# SPAM



## norgeskog (Feb 14, 2005)

I do not eat spam but I know, from previous threads, that I am in the minority, as a lot of fellow members do eat spam.  Should there be a SPAM recipe forum?  Shall we take a vote, is that ok    :?:


----------



## wasabi (Feb 14, 2005)

*I think the rule should be....

No talk of politics, religion and spam.


Either you love it or you hate it and everyone is passionate about their preference. Just my opinion.*


----------



## norgeskog (Feb 14, 2005)

wasabi said:
			
		

> *I think the rule should be....
> 
> No talk of politics, religion and spam.
> 
> Either you love it or you hate it and every is passionate about their preference. Just my opinion.*



I understand wasabi, but food is the topic here, and I do not like everything posted here in the food department and I am certain no one likes it all.  It was just an idea, two votes, 1 for 1 against, tie.


----------



## wasabi (Feb 14, 2005)

*You are right,norge. Should be a interesting poll.*


----------



## htc (Feb 14, 2005)

I'm neutral on liking/hating Spam the canned ham product, though HATE email spam...  
I wonder if there is enough out there to warrant a forum of its own...just a thought.

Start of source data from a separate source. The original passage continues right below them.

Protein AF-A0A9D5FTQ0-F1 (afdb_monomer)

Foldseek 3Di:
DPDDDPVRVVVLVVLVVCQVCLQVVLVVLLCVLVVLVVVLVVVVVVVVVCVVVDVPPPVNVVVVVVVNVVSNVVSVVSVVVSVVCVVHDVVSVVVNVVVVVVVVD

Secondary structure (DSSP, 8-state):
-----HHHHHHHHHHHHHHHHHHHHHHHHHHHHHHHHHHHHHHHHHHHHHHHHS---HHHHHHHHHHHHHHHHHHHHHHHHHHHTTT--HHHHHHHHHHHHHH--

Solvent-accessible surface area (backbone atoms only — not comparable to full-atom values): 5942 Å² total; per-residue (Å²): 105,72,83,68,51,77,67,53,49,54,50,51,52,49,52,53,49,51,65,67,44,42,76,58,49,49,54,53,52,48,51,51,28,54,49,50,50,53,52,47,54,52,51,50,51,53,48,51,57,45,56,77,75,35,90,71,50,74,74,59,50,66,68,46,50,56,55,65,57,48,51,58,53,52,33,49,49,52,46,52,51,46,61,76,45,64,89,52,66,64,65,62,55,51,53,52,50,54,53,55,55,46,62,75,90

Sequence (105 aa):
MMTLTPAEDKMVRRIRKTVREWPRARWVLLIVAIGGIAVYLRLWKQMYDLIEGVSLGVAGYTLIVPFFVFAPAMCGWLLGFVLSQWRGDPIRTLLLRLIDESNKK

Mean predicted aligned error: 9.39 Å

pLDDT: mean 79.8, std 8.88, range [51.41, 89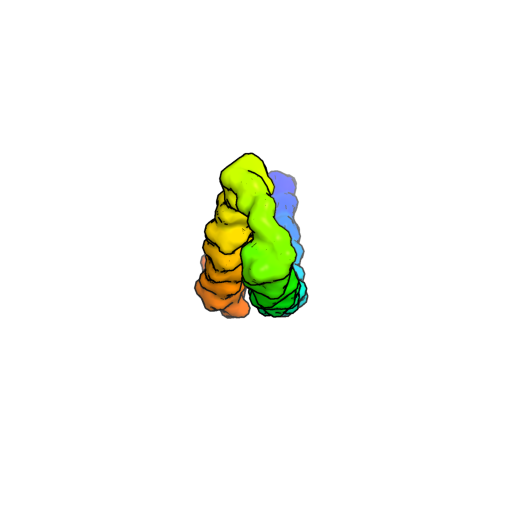.44]

Structure (mmCIF, N/CA/C/O backbone):
data_AF-A0A9D5FTQ0-F1
#
_entry.id   AF-A0A9D5FTQ0-F1
#
loop_
_atom_site.group_PDB
_atom_site.id
_atom_site.type_symbol
_atom_site.label_atom_id
_atom_site.label_alt_id
_atom_site.label_comp_id
_atom_site.label_asym_id
_atom_site.label_entity_id
_atom_site.label_seq_id
_atom_site.pdbx_PDB_ins_code
_atom_site.Cartn_x
_atom_site.Cartn_y
_atom_site.Cartn_z
_atom_site.occupancy
_atom_site.B_iso_or_equiv
_atom_site.auth_seq_id
_atom_site.auth_comp_id
_atom_site.auth_asym_id
_atom_site.auth_atom_id
_atom_site.pdbx_PDB_model_num
ATOM 1 N N . MET A 1 1 ? -21.975 4.467 33.105 1.00 51.41 1 MET A N 1
ATOM 2 C CA . MET A 1 1 ? -22.562 4.890 31.806 1.00 51.41 1 MET A CA 1
ATOM 3 C C . MET A 1 1 ? -21.906 6.153 31.261 1.00 51.41 1 MET A C 1
ATOM 5 O O . MET A 1 1 ? -22.246 7.260 31.662 1.00 51.41 1 MET A O 1
ATOM 9 N N . MET A 1 2 ? -20.959 5.991 30.338 1.00 59.94 2 MET A N 1
ATOM 10 C CA . MET A 1 2 ? -20.390 7.103 29.578 1.00 59.94 2 MET A CA 1
ATOM 11 C C . MET A 1 2 ? -21.341 7.429 28.417 1.00 59.94 2 MET A C 1
ATOM 13 O O . MET A 1 2 ? -21.440 6.672 27.456 1.00 59.94 2 MET A O 1
ATOM 17 N N . THR A 1 3 ? -22.097 8.522 28.516 1.00 73.50 3 THR A N 1
ATOM 18 C CA . THR A 1 3 ? -22.985 8.967 27.432 1.00 73.50 3 THR A CA 1
ATOM 19 C C . THR A 1 3 ? -22.156 9.671 26.366 1.00 73.50 3 THR A C 1
ATOM 21 O O . THR A 1 3 ? -21.927 10.876 26.449 1.00 73.50 3 THR A O 1
ATOM 24 N N . LEU A 1 4 ? -21.670 8.908 25.385 1.00 75.31 4 LEU A N 1
ATOM 25 C CA . LEU A 1 4 ? -21.041 9.479 24.197 1.00 75.31 4 LEU A CA 1
ATOM 26 C C . LEU A 1 4 ? -22.062 10.328 23.441 1.00 75.31 4 LEU A C 1
ATOM 28 O O . LEU A 1 4 ? -23.208 9.922 23.231 1.00 75.31 4 LEU A O 1
ATOM 32 N N . THR A 1 5 ? -21.636 11.501 22.997 1.00 84.94 5 THR A N 1
ATOM 33 C CA . THR A 1 5 ? -22.431 12.324 22.090 1.00 84.94 5 THR A CA 1
ATOM 34 C C . THR A 1 5 ? -22.617 11.606 20.743 1.00 84.94 5 THR A C 1
ATOM 36 O O . THR A 1 5 ? -21.799 10.762 20.355 1.00 84.94 5 THR A O 1
ATOM 39 N N . PRO A 1 6 ? -23.647 11.959 19.950 1.00 83.69 6 PRO A N 1
ATOM 40 C CA . PRO A 1 6 ? -23.846 11.378 18.618 1.00 83.69 6 PRO A CA 1
ATOM 41 C C . PRO A 1 6 ? -22.628 11.540 17.688 1.00 83.69 6 PRO A C 1
ATOM 43 O O . PRO A 1 6 ? -22.379 10.702 16.817 1.00 83.69 6 PRO A O 1
ATOM 46 N N . ALA A 1 7 ? -21.857 12.618 17.870 1.00 84.50 7 ALA A N 1
ATOM 47 C CA . ALA A 1 7 ? -20.628 12.871 17.125 1.00 84.50 7 ALA A CA 1
ATOM 48 C C . ALA A 1 7 ? -19.502 11.900 17.521 1.00 84.50 7 ALA A C 1
ATOM 50 O O . ALA A 1 7 ? -18.829 11.346 16.647 1.00 84.50 7 AL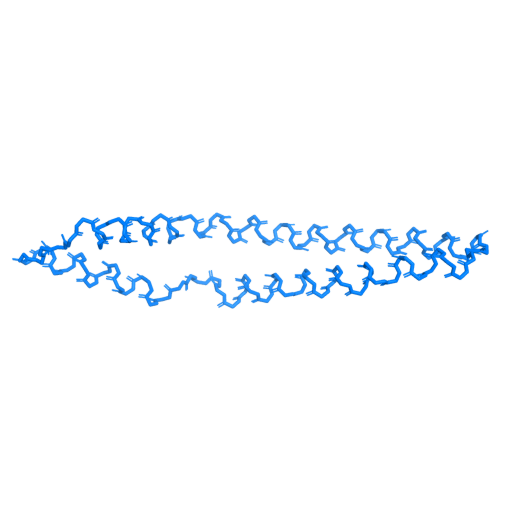A A O 1
ATOM 51 N N . GLU A 1 8 ? -19.333 11.650 18.819 1.00 82.00 8 GLU A N 1
ATOM 52 C CA . GLU A 1 8 ? -18.330 10.723 19.345 1.00 82.00 8 GLU A CA 1
ATOM 53 C C . GLU A 1 8 ? -18.656 9.274 18.976 1.00 82.00 8 GLU A C 1
ATOM 55 O O . GLU A 1 8 ? -17.770 8.560 18.507 1.00 82.00 8 GLU A O 1
ATOM 60 N N . ASP A 1 9 ? -19.923 8.851 19.055 1.00 84.94 9 ASP A N 1
ATOM 61 C CA . ASP A 1 9 ? -20.327 7.503 18.625 1.00 84.94 9 ASP A CA 1
ATOM 62 C C . ASP A 1 9 ? -20.029 7.275 17.131 1.00 84.94 9 ASP A C 1
ATOM 64 O O . ASP A 1 9 ? -19.474 6.248 16.725 1.00 84.94 9 ASP A O 1
ATOM 68 N N . LYS A 1 10 ? -20.291 8.281 16.285 1.00 87.44 10 LYS A N 1
ATOM 69 C CA . LYS A 1 10 ? -19.934 8.229 14.859 1.00 87.44 10 LYS A CA 1
ATOM 70 C C . LYS A 1 10 ? -18.423 8.088 14.651 1.00 87.44 10 LYS A C 1
ATOM 72 O O . LYS A 1 10 ? -17.996 7.361 13.748 1.00 87.44 10 LYS A O 1
ATOM 77 N N . MET A 1 11 ? -17.611 8.761 15.465 1.00 84.94 11 MET A N 1
ATOM 78 C CA . MET A 1 11 ? -16.151 8.674 15.401 1.00 84.94 11 MET A CA 1
ATOM 79 C C . MET A 1 11 ? -15.644 7.300 15.857 1.00 84.94 11 MET A C 1
ATOM 81 O O . MET A 1 11 ? -14.838 6.687 15.155 1.00 84.94 11 MET A O 1
ATOM 85 N N . VAL A 1 12 ? -16.188 6.755 16.946 1.00 86.25 12 VAL A N 1
ATOM 86 C CA . VAL A 1 12 ? -15.874 5.407 17.450 1.00 86.25 12 VAL A CA 1
ATOM 87 C C . VAL A 1 12 ? -16.212 4.337 16.415 1.00 86.25 12 VAL A C 1
ATOM 89 O O . VAL A 1 12 ? -15.383 3.469 16.129 1.00 86.25 12 VAL A O 1
ATOM 92 N N . ARG A 1 13 ? -17.383 4.424 15.769 1.00 87.69 13 ARG A N 1
ATOM 93 C CA . ARG A 1 13 ? -17.768 3.502 14.686 1.00 87.69 13 ARG A CA 1
ATOM 94 C C . ARG A 1 13 ? -16.789 3.544 13.515 1.00 87.69 13 ARG A C 1
ATOM 96 O O . ARG A 1 13 ? -16.445 2.491 12.974 1.00 87.69 13 ARG A O 1
ATOM 103 N N . ARG A 1 14 ? -16.308 4.734 13.134 1.00 86.38 14 ARG A N 1
ATOM 104 C CA . ARG A 1 14 ? -15.281 4.883 12.088 1.00 86.38 14 ARG A CA 1
ATOM 105 C C . ARG A 1 14 ? -13.967 4.232 12.501 1.00 86.38 14 ARG A C 1
ATOM 107 O O . ARG A 1 14 ? -13.438 3.437 11.733 1.00 86.38 14 ARG A O 1
ATOM 114 N N . ILE A 1 15 ? -13.484 4.504 13.714 1.00 86.00 15 ILE A N 1
ATOM 115 C CA . ILE A 1 15 ? -12.245 3.910 14.238 1.00 86.00 15 ILE A CA 1
ATOM 116 C C . ILE A 1 15 ? -12.358 2.381 14.260 1.00 86.00 15 ILE A C 1
ATOM 118 O O . ILE A 1 15 ? -11.466 1.693 13.766 1.00 86.00 15 ILE A O 1
ATOM 122 N N . ARG A 1 16 ? -13.483 1.841 14.740 1.00 85.94 16 ARG A N 1
ATOM 123 C CA . ARG A 1 16 ? -13.757 0.397 14.772 1.00 85.94 16 ARG A CA 1
ATOM 124 C C . ARG A 1 16 ? -13.763 -0.221 13.372 1.00 85.94 16 ARG A C 1
ATOM 126 O O . ARG A 1 16 ? -13.185 -1.289 13.178 1.00 85.94 16 ARG A O 1
ATOM 133 N N . LYS A 1 17 ? -14.365 0.455 12.387 1.00 87.50 17 LYS A N 1
ATOM 134 C CA . LYS A 1 17 ? -14.346 0.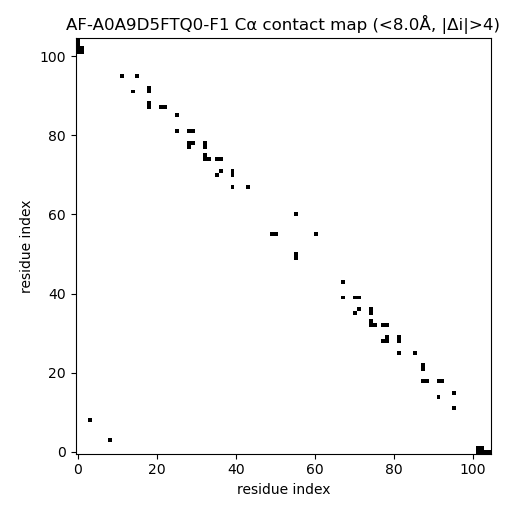026 10.981 1.00 87.50 17 LYS A CA 1
ATOM 135 C C . LYS A 1 17 ? -12.918 0.007 10.425 1.00 87.50 17 LYS A C 1
ATOM 137 O O . LYS A 1 17 ? -12.498 -1.017 9.897 1.00 87.50 17 LYS A O 1
ATOM 142 N N . THR A 1 18 ? -12.147 1.077 10.628 1.00 83.19 18 THR A N 1
ATOM 143 C CA . THR A 1 18 ? -10.750 1.162 10.172 1.00 83.19 18 THR A CA 1
ATOM 144 C C . THR A 1 18 ? -9.868 0.080 10.798 1.00 83.19 18 THR A C 1
ATOM 146 O O . THR A 1 18 ? -9.123 -0.579 10.081 1.00 83.19 18 THR A O 1
ATOM 149 N N . VAL A 1 19 ? -9.976 -0.160 12.111 1.00 84.69 19 VAL A N 1
ATOM 150 C CA . VAL A 1 19 ? -9.217 -1.221 12.802 1.00 84.69 19 VAL A CA 1
ATOM 151 C C . VAL A 1 19 ? -9.590 -2.606 12.264 1.00 84.69 19 VAL A C 1
ATOM 153 O O . VAL A 1 19 ? -8.715 -3.446 12.065 1.00 84.69 19 VAL A O 1
ATOM 156 N N . ARG A 1 20 ? -10.874 -2.845 11.971 1.00 86.12 20 ARG A N 1
ATOM 157 C CA . ARG A 1 20 ? -11.353 -4.117 11.411 1.00 86.12 20 ARG A CA 1
ATOM 158 C C . ARG A 1 20 ? -10.905 -4.343 9.964 1.00 86.12 20 ARG A C 1
ATOM 160 O O . ARG A 1 20 ? -10.675 -5.484 9.573 1.00 86.12 20 ARG A O 1
ATOM 167 N N . GLU A 1 21 ? -10.813 -3.284 9.167 1.00 87.19 21 GLU A N 1
ATOM 168 C CA . GLU A 1 21 ? -10.443 -3.354 7.747 1.00 87.19 21 GLU A CA 1
ATOM 169 C C . GLU A 1 21 ? -8.924 -3.379 7.527 1.00 87.19 21 GLU A C 1
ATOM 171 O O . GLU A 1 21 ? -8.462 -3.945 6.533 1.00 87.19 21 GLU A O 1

Though if there WERE a forum, I would go take a look to check it out (I sometimes have turkey Spam on hand as an emergency when I'm lazy)


----------



## MJ (Feb 14, 2005)

I love spam! I don't see the need for a new forum though.


----------



## GB (Feb 14, 2005)

Here is another vote for NO


----------



## DampCharcoal (Feb 14, 2005)

Unless I can start a new forum for American cheese, NO!


----------



## norgeskog (Feb 14, 2005)

DampCharcoal said:
			
		

> Unless I can start a new forum for American cheese, NO!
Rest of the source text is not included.